When using a Pindrop-enabled device like a TiVo, voice commands are no longer just verbal replacements for button-presses, they’re also a way to understand who’s using the device. The question, “What should I watch?” can trigger a set of content suggestions tailored to the speaker, not the household. If another member of the household says the exact same thing, they’ll get completely different results — no profile switching required.
Pindrop’s Voice ID system is sophisticated enough that its accuracy isn’t hampered by factors that might otherwise confuse a voice-recognition system like background noises, changes in a speaker’s voice caused by sickness, aging, or even mask-wearing.
There’s even a section of Pindrop’s algorithm that can identify a speaker’s tone and emotion. When answering an open-ended question like, “What should I watch?” a person’s mood could easily affect the content that’s offered in the results.

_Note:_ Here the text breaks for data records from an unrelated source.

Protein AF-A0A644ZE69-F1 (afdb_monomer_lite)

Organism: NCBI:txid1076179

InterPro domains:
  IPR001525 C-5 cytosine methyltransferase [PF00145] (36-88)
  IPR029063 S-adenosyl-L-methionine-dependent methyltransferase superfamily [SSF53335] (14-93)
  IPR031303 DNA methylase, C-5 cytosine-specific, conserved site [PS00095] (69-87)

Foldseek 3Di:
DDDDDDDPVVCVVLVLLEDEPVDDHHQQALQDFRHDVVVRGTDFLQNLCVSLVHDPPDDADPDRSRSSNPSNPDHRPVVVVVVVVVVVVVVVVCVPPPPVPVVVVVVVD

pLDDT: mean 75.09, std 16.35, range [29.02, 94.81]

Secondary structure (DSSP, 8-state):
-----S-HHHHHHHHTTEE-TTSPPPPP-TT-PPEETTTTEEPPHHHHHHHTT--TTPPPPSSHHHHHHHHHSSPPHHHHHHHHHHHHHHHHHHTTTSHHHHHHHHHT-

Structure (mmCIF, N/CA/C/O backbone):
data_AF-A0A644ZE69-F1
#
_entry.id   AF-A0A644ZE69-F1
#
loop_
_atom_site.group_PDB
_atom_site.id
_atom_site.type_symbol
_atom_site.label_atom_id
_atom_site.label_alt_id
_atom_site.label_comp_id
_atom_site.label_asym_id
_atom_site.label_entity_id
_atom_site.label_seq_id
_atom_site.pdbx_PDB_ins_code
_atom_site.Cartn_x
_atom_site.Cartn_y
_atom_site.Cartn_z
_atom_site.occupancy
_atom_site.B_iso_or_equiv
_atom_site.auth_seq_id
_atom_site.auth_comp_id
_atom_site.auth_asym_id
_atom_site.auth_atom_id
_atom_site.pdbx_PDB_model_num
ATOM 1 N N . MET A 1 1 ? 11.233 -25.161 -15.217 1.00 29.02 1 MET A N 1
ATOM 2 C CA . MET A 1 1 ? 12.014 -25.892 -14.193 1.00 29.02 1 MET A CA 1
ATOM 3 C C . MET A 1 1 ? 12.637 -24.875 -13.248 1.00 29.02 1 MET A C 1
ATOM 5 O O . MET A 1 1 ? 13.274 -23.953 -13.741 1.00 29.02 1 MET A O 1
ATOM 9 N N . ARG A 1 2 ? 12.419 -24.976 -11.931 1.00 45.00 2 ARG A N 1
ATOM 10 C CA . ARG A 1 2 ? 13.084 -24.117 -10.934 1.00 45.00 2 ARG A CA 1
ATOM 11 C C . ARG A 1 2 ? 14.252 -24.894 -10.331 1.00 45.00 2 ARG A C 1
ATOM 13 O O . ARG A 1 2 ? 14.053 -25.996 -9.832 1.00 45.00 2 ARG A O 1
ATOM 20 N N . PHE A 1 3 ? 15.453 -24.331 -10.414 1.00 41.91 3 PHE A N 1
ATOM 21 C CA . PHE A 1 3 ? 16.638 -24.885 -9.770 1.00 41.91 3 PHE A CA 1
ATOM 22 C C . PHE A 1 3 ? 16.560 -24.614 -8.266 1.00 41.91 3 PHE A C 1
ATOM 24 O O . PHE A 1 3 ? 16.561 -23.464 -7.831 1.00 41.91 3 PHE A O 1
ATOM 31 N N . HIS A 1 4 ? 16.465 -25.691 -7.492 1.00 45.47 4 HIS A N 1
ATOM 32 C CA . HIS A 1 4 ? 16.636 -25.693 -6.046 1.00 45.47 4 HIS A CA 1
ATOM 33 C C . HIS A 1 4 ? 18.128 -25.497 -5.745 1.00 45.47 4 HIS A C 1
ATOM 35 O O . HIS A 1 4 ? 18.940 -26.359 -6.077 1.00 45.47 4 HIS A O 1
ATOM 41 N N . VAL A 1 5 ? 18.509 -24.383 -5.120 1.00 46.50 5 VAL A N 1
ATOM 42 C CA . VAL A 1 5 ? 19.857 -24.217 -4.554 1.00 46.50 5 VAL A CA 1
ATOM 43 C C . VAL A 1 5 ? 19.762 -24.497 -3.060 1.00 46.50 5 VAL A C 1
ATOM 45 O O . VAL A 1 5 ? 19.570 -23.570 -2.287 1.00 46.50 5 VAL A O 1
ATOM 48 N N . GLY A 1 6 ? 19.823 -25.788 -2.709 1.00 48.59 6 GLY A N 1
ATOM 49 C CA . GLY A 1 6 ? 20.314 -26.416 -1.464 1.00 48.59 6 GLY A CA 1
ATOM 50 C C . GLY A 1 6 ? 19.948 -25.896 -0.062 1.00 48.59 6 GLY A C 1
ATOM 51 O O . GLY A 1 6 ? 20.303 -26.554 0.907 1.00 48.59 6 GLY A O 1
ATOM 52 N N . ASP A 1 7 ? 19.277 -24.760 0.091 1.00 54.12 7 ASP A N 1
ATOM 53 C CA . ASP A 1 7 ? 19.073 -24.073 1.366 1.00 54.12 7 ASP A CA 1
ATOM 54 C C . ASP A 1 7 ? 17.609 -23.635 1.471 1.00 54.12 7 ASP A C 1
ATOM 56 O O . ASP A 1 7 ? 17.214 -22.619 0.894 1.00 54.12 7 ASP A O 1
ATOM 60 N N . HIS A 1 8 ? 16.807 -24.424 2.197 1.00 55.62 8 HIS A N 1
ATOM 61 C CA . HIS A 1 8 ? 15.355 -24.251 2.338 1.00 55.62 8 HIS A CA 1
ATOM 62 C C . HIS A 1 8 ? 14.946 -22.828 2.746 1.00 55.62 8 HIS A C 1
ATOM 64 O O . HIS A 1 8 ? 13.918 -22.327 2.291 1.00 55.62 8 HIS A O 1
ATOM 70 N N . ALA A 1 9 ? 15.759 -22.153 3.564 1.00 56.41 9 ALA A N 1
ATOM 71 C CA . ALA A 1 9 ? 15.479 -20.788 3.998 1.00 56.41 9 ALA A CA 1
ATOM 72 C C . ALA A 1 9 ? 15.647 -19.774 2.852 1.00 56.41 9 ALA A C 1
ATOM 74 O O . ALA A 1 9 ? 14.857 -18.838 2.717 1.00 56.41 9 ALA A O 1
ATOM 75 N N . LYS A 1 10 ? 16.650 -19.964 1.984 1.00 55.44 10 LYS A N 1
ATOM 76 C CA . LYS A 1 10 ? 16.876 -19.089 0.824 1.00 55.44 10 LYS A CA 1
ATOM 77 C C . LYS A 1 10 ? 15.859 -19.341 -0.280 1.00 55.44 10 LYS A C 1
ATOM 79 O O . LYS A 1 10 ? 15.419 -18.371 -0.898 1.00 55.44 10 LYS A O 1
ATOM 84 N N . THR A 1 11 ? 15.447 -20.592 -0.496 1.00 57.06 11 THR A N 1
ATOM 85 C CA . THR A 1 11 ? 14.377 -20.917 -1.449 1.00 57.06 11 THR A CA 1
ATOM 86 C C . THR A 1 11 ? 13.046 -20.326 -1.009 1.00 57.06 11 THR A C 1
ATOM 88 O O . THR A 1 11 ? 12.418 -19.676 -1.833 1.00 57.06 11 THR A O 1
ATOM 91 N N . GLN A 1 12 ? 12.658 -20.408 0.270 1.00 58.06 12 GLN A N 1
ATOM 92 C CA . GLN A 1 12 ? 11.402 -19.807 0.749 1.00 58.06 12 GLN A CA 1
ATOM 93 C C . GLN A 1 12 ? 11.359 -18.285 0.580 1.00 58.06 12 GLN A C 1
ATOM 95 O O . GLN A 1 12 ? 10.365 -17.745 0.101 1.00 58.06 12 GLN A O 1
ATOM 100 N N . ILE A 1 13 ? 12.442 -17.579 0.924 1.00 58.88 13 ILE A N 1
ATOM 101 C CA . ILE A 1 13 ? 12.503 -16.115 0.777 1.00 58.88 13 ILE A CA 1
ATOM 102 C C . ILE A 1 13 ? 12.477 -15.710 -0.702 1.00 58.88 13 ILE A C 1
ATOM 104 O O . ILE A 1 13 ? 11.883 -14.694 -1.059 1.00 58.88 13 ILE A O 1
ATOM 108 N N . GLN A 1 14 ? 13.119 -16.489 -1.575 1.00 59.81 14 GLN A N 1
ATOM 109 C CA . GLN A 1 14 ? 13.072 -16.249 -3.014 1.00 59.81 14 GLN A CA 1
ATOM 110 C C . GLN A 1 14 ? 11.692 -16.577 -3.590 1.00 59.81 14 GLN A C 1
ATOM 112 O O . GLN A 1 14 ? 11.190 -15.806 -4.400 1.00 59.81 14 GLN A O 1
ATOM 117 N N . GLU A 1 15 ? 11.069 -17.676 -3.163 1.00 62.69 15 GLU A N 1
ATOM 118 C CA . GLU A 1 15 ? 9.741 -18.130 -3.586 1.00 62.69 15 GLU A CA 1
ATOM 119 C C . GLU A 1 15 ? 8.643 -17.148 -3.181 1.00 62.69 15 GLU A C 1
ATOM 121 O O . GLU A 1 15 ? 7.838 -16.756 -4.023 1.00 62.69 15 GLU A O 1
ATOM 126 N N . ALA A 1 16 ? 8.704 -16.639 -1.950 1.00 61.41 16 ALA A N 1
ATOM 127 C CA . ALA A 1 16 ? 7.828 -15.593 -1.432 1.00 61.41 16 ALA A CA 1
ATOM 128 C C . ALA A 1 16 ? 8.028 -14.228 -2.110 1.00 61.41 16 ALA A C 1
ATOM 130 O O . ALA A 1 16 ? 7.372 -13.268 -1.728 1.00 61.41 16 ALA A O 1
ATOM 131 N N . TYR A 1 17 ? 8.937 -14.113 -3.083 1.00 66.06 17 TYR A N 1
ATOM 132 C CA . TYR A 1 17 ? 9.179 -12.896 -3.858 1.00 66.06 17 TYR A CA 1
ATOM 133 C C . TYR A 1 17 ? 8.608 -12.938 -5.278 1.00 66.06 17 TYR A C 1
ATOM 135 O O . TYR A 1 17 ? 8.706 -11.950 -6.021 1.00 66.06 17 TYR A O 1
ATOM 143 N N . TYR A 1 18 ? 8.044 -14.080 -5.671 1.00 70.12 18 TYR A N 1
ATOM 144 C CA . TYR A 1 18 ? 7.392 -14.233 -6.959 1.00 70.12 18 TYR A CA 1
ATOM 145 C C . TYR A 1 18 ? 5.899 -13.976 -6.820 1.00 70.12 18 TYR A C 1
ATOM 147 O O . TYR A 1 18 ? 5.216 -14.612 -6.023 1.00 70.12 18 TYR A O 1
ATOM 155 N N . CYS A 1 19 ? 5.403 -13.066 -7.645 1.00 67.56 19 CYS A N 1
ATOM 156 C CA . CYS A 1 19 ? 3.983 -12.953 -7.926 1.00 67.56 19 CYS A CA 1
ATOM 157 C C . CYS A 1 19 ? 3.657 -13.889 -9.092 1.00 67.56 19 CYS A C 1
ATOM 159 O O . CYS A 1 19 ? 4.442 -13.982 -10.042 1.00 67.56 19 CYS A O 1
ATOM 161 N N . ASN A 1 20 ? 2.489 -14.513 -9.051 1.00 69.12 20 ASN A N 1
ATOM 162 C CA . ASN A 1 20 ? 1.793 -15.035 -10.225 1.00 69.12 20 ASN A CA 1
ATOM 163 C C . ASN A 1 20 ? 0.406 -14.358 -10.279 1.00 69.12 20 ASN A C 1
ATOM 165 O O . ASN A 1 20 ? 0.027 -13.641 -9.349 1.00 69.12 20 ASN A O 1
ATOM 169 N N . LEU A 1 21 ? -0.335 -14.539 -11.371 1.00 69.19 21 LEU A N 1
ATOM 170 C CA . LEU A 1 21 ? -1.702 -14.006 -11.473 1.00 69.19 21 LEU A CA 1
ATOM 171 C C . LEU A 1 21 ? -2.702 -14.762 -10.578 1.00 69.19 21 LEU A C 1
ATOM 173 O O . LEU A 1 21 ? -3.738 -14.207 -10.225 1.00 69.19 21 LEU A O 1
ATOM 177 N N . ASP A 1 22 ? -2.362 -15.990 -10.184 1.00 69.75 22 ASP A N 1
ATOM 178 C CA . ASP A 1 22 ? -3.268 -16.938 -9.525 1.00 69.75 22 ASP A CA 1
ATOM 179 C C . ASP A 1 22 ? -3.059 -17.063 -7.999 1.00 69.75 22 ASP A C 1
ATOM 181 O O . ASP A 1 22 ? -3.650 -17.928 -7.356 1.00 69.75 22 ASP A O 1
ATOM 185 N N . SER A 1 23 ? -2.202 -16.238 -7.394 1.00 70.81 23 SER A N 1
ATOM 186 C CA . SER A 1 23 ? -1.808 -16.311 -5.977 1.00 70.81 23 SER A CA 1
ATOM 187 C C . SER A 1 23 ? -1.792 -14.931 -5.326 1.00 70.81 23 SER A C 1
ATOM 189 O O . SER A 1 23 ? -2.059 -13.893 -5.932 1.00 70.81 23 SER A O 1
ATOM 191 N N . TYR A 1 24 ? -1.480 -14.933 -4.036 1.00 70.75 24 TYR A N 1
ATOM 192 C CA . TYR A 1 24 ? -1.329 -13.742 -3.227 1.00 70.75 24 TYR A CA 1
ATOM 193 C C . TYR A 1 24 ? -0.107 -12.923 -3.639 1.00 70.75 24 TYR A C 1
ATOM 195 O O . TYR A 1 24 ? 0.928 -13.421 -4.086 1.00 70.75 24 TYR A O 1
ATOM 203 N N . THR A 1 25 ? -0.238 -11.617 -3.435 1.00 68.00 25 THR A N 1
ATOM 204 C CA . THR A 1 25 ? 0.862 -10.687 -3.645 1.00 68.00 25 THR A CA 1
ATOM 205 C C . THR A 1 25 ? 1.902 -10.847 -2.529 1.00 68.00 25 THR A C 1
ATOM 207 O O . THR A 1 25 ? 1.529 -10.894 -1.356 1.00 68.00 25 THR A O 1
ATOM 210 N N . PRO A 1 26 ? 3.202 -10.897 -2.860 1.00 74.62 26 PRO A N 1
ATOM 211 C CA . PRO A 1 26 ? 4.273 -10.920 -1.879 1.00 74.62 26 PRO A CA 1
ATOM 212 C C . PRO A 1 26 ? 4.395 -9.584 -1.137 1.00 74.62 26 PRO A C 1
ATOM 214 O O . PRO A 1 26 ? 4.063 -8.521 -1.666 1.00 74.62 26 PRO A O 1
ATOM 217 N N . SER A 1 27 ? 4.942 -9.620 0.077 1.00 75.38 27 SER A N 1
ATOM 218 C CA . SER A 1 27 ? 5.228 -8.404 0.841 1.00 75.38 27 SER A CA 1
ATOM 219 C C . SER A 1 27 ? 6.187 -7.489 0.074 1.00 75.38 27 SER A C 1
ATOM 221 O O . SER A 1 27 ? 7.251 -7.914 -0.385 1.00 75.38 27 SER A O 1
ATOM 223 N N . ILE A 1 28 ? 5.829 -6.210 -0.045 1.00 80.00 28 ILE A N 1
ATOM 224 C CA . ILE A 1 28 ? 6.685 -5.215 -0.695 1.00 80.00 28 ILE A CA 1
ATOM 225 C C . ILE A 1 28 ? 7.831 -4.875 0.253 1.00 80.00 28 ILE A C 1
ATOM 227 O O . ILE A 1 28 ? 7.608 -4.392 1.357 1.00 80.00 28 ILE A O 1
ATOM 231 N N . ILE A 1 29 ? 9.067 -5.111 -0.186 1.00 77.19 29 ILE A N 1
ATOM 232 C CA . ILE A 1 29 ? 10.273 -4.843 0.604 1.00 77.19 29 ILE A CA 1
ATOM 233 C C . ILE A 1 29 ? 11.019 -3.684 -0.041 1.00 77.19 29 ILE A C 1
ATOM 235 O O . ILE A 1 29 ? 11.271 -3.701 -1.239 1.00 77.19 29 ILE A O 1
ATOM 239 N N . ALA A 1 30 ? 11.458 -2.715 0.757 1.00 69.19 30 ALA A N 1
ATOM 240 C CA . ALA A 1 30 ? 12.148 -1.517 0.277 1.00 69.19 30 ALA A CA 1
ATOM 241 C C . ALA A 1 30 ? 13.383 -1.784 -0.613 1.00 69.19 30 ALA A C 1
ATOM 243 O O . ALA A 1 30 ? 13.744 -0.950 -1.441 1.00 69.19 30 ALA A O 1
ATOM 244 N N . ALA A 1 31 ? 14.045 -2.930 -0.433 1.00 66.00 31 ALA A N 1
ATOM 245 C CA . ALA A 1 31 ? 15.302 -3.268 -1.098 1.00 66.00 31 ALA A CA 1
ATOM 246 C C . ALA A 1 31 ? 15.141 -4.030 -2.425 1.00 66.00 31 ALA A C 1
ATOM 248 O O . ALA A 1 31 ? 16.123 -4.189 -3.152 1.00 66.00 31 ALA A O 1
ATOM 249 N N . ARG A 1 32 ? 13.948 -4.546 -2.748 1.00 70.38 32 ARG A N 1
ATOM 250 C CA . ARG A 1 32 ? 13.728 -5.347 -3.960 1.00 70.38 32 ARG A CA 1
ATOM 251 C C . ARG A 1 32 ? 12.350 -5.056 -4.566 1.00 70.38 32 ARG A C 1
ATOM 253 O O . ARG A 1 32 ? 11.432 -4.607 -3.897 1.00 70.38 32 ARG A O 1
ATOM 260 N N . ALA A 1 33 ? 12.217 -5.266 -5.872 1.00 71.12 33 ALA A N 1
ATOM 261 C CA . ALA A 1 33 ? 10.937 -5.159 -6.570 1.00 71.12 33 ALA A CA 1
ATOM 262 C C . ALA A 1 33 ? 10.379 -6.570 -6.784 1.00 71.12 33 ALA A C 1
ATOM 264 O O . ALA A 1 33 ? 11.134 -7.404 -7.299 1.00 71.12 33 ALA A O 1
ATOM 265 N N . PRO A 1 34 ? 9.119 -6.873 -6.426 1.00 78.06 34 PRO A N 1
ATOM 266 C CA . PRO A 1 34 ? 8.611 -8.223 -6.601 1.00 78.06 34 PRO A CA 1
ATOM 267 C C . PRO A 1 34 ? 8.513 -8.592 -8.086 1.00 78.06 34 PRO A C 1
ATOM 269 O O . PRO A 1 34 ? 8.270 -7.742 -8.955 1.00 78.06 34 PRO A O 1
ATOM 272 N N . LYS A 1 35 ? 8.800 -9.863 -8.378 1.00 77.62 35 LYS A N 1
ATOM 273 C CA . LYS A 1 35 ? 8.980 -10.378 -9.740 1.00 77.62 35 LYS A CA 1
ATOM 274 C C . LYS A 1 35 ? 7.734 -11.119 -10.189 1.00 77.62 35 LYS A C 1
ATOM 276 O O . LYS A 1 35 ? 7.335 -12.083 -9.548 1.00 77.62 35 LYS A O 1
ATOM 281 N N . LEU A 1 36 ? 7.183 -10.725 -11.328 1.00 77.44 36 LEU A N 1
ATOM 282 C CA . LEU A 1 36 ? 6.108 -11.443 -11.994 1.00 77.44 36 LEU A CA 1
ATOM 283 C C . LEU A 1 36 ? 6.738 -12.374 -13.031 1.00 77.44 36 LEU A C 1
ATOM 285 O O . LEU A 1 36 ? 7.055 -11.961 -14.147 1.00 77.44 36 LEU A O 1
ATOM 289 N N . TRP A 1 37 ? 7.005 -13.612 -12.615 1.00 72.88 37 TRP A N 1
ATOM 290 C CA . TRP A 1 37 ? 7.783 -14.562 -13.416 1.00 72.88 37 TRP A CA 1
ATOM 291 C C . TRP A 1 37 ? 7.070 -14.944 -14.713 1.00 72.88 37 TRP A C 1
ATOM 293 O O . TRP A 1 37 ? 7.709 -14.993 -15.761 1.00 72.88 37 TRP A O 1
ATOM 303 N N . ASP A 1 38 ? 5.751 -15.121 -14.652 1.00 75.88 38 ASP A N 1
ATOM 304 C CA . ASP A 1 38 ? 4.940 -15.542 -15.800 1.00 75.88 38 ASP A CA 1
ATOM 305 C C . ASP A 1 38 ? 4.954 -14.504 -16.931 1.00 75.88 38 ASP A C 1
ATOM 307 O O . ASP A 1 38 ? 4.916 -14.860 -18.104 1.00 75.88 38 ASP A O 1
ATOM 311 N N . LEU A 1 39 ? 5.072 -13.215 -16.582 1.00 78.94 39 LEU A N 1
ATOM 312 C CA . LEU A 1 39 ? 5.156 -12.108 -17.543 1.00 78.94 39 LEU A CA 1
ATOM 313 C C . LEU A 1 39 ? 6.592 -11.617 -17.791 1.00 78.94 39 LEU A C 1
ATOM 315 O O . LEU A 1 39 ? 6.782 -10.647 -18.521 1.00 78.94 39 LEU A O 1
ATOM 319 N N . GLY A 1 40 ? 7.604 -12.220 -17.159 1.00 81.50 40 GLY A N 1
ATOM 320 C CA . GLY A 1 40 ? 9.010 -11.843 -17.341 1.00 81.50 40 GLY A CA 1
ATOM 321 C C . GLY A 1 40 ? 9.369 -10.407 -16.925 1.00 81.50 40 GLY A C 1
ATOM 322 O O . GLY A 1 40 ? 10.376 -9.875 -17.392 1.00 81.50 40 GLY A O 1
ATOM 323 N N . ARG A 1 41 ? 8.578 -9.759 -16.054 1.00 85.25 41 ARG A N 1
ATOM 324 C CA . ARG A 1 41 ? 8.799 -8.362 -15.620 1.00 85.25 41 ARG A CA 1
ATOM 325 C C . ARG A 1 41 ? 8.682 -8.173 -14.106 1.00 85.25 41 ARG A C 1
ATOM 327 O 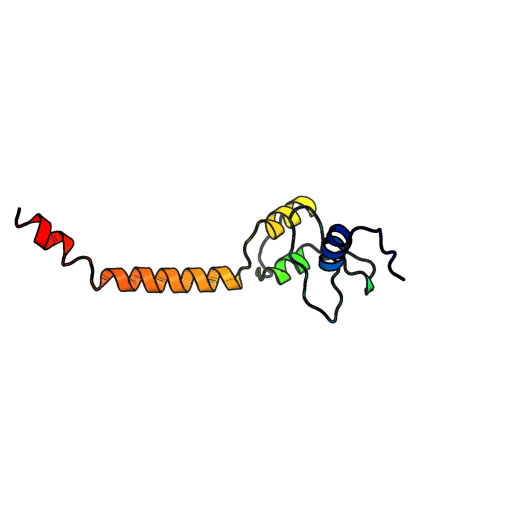O . ARG A 1 41 ? 8.198 -9.039 -13.385 1.00 85.25 41 ARG A O 1
ATOM 334 N N . HIS A 1 42 ? 9.103 -7.009 -13.613 1.00 84.12 42 HIS A N 1
ATOM 335 C CA . HIS A 1 42 ? 8.854 -6.589 -12.229 1.00 84.12 42 HIS A CA 1
ATOM 336 C C . HIS A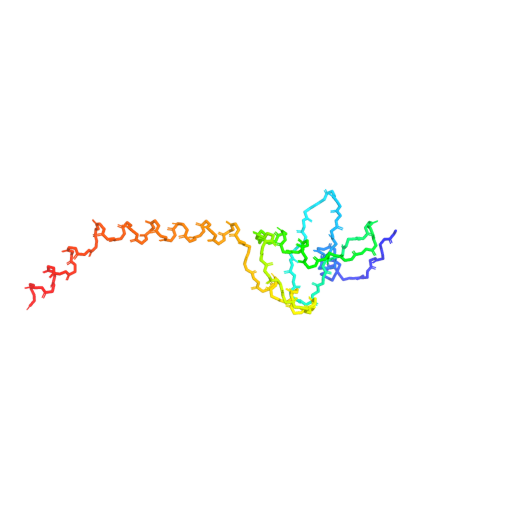 1 42 ? 7.542 -5.803 -12.125 1.00 84.12 42 HIS A C 1
ATOM 338 O O . HIS A 1 42 ? 7.078 -5.220 -13.113 1.00 84.12 42 HIS A O 1
ATOM 344 N N . LEU A 1 43 ? 6.978 -5.746 -10.917 1.00 85.25 43 LEU A N 1
ATOM 345 C CA . LEU A 1 43 ? 5.915 -4.794 -10.604 1.00 85.25 43 LEU A CA 1
ATOM 346 C C . LEU A 1 43 ? 6.421 -3.354 -10.774 1.00 85.25 43 LEU A C 1
ATOM 348 O O . LEU A 1 43 ? 7.524 -2.993 -10.342 1.00 85.25 43 LEU A O 1
ATOM 352 N N . SER A 1 44 ? 5.593 -2.540 -11.418 1.00 88.75 44 SER A N 1
ATOM 353 C CA . SER A 1 44 ? 5.768 -1.096 -11.507 1.00 88.75 44 SER A CA 1
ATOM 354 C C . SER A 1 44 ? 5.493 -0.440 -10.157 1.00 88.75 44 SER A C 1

Amazingly — and somewhat frighteningly — Pindrop can also identify multiple voices at once. If one person in the room asks for content suggestions and the system hears other voices in the background that it recognizes, it can pass that info along to the TiVo platform, letting TiVo make recommendations based on the youngest person in the room (if it chose to do so).
All of this raises several security and privacy questions, but Pindrop claims that the way its technology works should alleviate any concerns. First, the system is opt-in. Before a platform like TiVo uses Pindrop to voice ID users, those users would have to specifically agree to participate. Second, Pindrop says that its voice IDs aren’t associated with any personally identifiable information and that the voice ID data doesn’t actually contain samples of someone’s voice.
Whether or not this voice ID system proves popular with users of smart TVs and streaming media devices, Pindrop sees this use of its technology as a very early step in a much bigger vision for voice authentication.
Its ambition is to become the voice authentication system for all voice-enabled products, from smartphones to driverless cars. Ultimately, it wants to give people a centrally-managed permission-based platform, where you can grant and revoke access to devices and services in much the same way that Google currently lets you use your Google account to sign-in on phones, computers, and streaming devices.
Once you realize the potential of such a wide-ranging voice authentication system, it’s amazing to think that Google, Amazon, and Apple — with their many years of both identity management and voice recognition services — haven’t yet planted their respective flags on this territory.
For now, the TiVo implementation of Pindrop’s technology will serve as a useful test. How well does it work, and how seamless can it make voice-based interactions? We’ll let you know as soon as we get a chance to try it out. TiVo is expected to make Pindrop personalization a feature of its platform in the second quarter of 2021.